What to produce: Gather every line from the entries below that includes "backbone".

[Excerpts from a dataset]
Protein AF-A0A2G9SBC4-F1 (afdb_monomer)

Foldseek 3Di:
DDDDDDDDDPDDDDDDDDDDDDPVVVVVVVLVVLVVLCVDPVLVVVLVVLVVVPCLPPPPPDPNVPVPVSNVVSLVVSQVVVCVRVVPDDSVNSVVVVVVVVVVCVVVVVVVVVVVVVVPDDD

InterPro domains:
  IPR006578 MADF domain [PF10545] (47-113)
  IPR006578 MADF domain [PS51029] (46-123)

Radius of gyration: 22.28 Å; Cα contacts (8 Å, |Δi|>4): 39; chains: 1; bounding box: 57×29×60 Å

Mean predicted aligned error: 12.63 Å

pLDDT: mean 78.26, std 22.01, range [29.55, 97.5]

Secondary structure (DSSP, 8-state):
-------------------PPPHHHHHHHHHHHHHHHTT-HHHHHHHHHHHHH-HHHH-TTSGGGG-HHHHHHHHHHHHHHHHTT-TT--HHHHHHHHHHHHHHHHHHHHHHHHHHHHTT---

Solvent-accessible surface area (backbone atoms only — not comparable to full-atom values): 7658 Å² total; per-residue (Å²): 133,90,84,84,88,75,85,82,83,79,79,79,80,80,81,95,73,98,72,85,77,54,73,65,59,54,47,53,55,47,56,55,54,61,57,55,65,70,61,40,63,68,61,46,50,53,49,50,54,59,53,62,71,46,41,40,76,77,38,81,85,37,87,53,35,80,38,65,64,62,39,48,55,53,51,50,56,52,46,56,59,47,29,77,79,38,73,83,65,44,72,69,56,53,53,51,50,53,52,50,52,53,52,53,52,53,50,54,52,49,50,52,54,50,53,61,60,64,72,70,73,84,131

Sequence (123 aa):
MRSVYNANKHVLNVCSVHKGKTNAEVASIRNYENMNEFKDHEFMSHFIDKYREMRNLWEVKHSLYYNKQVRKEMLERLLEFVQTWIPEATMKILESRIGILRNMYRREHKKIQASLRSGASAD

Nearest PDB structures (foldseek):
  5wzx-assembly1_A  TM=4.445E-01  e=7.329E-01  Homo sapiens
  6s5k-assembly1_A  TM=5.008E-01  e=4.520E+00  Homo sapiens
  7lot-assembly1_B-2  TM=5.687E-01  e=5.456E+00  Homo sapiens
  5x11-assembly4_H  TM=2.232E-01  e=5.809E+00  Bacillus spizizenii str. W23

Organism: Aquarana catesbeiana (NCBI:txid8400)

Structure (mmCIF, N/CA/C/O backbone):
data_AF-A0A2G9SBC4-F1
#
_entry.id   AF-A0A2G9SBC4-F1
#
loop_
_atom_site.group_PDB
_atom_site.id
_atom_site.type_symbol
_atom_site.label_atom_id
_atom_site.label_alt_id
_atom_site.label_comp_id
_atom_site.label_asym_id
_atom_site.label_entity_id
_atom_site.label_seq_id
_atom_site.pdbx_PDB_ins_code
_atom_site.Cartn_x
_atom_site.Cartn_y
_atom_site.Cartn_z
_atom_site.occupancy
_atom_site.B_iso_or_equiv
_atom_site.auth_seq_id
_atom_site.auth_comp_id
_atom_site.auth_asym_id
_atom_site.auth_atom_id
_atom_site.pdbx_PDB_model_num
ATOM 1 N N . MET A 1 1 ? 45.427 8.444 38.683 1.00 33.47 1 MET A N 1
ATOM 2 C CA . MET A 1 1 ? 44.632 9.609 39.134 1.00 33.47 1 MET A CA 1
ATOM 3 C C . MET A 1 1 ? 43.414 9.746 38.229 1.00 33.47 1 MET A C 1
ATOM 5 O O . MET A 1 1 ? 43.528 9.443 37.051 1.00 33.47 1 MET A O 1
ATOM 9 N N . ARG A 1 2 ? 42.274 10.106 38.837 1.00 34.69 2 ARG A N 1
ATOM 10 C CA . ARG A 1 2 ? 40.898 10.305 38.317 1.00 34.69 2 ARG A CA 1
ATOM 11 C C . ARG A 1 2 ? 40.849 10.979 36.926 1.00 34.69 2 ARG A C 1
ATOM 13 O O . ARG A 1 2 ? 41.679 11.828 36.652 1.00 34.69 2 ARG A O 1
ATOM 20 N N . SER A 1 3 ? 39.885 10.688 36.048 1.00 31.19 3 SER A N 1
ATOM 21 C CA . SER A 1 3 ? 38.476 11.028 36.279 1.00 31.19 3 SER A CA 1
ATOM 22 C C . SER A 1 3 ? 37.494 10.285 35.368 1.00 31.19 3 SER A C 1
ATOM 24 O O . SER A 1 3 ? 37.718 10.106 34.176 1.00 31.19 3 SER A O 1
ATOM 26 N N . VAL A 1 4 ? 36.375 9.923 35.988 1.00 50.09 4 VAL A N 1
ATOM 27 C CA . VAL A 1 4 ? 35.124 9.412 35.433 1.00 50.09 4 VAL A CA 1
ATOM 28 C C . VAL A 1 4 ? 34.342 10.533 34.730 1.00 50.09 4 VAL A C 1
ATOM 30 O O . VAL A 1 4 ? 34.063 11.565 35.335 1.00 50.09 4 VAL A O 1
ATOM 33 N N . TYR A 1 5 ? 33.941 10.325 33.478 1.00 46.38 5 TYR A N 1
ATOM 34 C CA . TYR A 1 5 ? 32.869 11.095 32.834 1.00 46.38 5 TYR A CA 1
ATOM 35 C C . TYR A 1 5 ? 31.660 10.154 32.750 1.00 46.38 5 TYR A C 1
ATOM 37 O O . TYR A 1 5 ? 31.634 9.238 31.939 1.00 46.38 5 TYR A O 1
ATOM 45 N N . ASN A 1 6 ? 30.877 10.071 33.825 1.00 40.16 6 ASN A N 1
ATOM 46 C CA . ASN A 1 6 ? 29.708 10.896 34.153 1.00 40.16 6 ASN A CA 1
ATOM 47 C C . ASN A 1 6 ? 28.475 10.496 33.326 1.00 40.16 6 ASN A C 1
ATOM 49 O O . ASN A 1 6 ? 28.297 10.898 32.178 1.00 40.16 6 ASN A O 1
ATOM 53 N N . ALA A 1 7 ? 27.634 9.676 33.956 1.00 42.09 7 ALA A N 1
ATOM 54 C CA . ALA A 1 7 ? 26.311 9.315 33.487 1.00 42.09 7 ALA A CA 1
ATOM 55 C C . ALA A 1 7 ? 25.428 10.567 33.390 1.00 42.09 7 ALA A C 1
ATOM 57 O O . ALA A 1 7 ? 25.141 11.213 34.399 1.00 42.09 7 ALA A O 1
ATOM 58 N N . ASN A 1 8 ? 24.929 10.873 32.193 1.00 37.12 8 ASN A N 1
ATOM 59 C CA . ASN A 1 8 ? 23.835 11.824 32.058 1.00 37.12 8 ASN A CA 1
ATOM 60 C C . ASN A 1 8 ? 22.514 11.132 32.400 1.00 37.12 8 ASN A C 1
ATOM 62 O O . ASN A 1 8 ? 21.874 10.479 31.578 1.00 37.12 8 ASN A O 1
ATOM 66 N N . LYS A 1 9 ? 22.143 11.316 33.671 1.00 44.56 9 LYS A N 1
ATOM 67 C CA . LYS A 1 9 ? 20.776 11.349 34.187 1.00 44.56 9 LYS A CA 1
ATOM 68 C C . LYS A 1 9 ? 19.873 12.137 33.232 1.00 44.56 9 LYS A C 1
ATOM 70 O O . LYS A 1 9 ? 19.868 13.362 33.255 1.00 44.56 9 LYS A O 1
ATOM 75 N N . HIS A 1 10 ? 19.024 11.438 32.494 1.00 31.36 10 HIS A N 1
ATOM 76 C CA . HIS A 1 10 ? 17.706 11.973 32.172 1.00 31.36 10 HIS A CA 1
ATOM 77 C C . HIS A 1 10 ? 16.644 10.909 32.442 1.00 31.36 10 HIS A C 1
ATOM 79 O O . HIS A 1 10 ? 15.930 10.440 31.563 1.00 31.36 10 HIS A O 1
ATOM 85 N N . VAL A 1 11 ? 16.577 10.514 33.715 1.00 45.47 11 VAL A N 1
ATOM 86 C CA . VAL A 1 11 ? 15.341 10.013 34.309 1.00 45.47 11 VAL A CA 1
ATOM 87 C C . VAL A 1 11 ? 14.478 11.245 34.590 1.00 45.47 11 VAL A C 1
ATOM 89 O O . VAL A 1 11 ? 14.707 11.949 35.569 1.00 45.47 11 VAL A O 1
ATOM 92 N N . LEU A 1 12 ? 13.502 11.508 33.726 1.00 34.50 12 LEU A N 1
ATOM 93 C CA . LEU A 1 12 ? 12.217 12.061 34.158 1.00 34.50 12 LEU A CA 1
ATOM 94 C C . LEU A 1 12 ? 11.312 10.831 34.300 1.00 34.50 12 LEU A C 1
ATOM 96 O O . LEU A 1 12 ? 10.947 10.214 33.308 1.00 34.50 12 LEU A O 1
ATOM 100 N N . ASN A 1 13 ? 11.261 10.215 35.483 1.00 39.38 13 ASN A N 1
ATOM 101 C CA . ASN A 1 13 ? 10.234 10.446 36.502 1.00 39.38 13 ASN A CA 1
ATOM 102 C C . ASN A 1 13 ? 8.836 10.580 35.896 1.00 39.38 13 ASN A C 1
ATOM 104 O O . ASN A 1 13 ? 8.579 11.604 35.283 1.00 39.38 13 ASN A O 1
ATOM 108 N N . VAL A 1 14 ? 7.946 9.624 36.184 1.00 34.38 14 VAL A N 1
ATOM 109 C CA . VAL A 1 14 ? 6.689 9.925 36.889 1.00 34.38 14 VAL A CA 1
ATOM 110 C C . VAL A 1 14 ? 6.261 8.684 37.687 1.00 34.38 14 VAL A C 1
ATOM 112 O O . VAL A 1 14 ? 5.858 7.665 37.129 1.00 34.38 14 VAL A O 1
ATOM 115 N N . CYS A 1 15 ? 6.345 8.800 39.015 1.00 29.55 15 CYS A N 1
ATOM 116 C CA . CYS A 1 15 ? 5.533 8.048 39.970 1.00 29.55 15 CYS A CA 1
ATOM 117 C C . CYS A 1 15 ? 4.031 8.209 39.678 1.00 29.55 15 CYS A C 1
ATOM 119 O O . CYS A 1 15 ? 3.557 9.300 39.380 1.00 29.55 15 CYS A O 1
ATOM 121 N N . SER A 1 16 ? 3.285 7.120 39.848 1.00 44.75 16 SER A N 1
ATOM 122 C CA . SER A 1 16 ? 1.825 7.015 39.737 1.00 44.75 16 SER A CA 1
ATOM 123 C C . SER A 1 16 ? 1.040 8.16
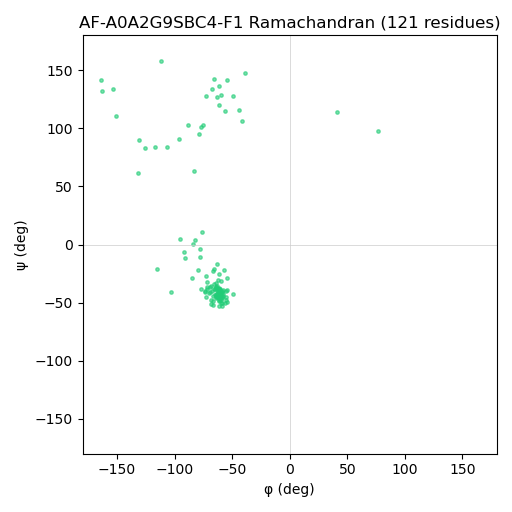0 40.412 1.00 44.75 16 SER A C 1
ATOM 125 O O . SER A 1 16 ? 1.059 8.243 41.634 1.00 44.75 16 SER A O 1
ATOM 127 N N . VAL A 1 17 ? 0.302 8.979 39.639 1.00 35.69 17 VAL A N 1
ATOM 128 C CA . VAL A 1 17 ? -0.922 9.710 40.051 1.00 35.69 17 VAL A CA 1
ATOM 129 C C . VAL A 1 17 ? -1.794 9.959 38.808 1.00 35.69 17 VAL A C 1
ATOM 131 O O . VAL A 1 17 ? -1.314 10.394 37.765 1.00 35.69 17 VAL A O 1
ATOM 134 N N . HIS A 1 18 ? -3.094 9.694 38.927 1.00 44.12 18 HIS A N 1
ATOM 135 C CA . HIS A 1 18 ? -4.115 9.934 37.908 1.00 44.12 18 HIS A CA 1
ATOM 136 C C . HIS A 1 18 ? -4.151 11.408 37.457 1.00 44.12 18 HIS A C 1
ATOM 138 O O . HIS A 1 18 ? -4.543 12.274 38.237 1.00 44.12 18 HIS A O 1
ATOM 144 N N . LYS A 1 19 ? -3.821 11.694 36.190 1.00 39.47 19 LYS A N 1
ATOM 145 C CA . LYS A 1 19 ? -4.308 12.869 35.441 1.00 39.47 19 LYS A CA 1
ATOM 146 C C . LYS A 1 19 ? -4.076 12.665 33.940 1.00 39.47 19 LYS A C 1
ATOM 148 O O . LYS A 1 19 ? -3.023 12.188 33.534 1.00 39.47 19 LYS A O 1
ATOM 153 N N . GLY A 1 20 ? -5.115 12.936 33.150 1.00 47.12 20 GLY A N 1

Expected answer:
Solvent-accessible surface area (backbone atoms only — not comparable to full-atom values): 7658 Å² total; per-residue (Å²): 133,90,84,84,88,75,85,82,83,79,79,79,80,80,81,95,73,98,72,85,77,54,73,65,59,54,47,53,55,47,56,55,54,61,57,55,65,70,61,40,63,68,61,46,50,53,49,50,54,59,53,62,71,46,41,40,76,77,38,81,85,37,87,53,35,80,38,65,64,62,39,48,55,53,51,50,56,52,46,56,59,47,29,77,79,38,73,83,65,44,72,69,56,53,53,51,50,53,52,50,52,53,52,53,52,53,50,54,52,49,50,52,54,50,53,61,60,64,72,70,73,84,131
Structure (mmCIF, N/CA/C/O backbone):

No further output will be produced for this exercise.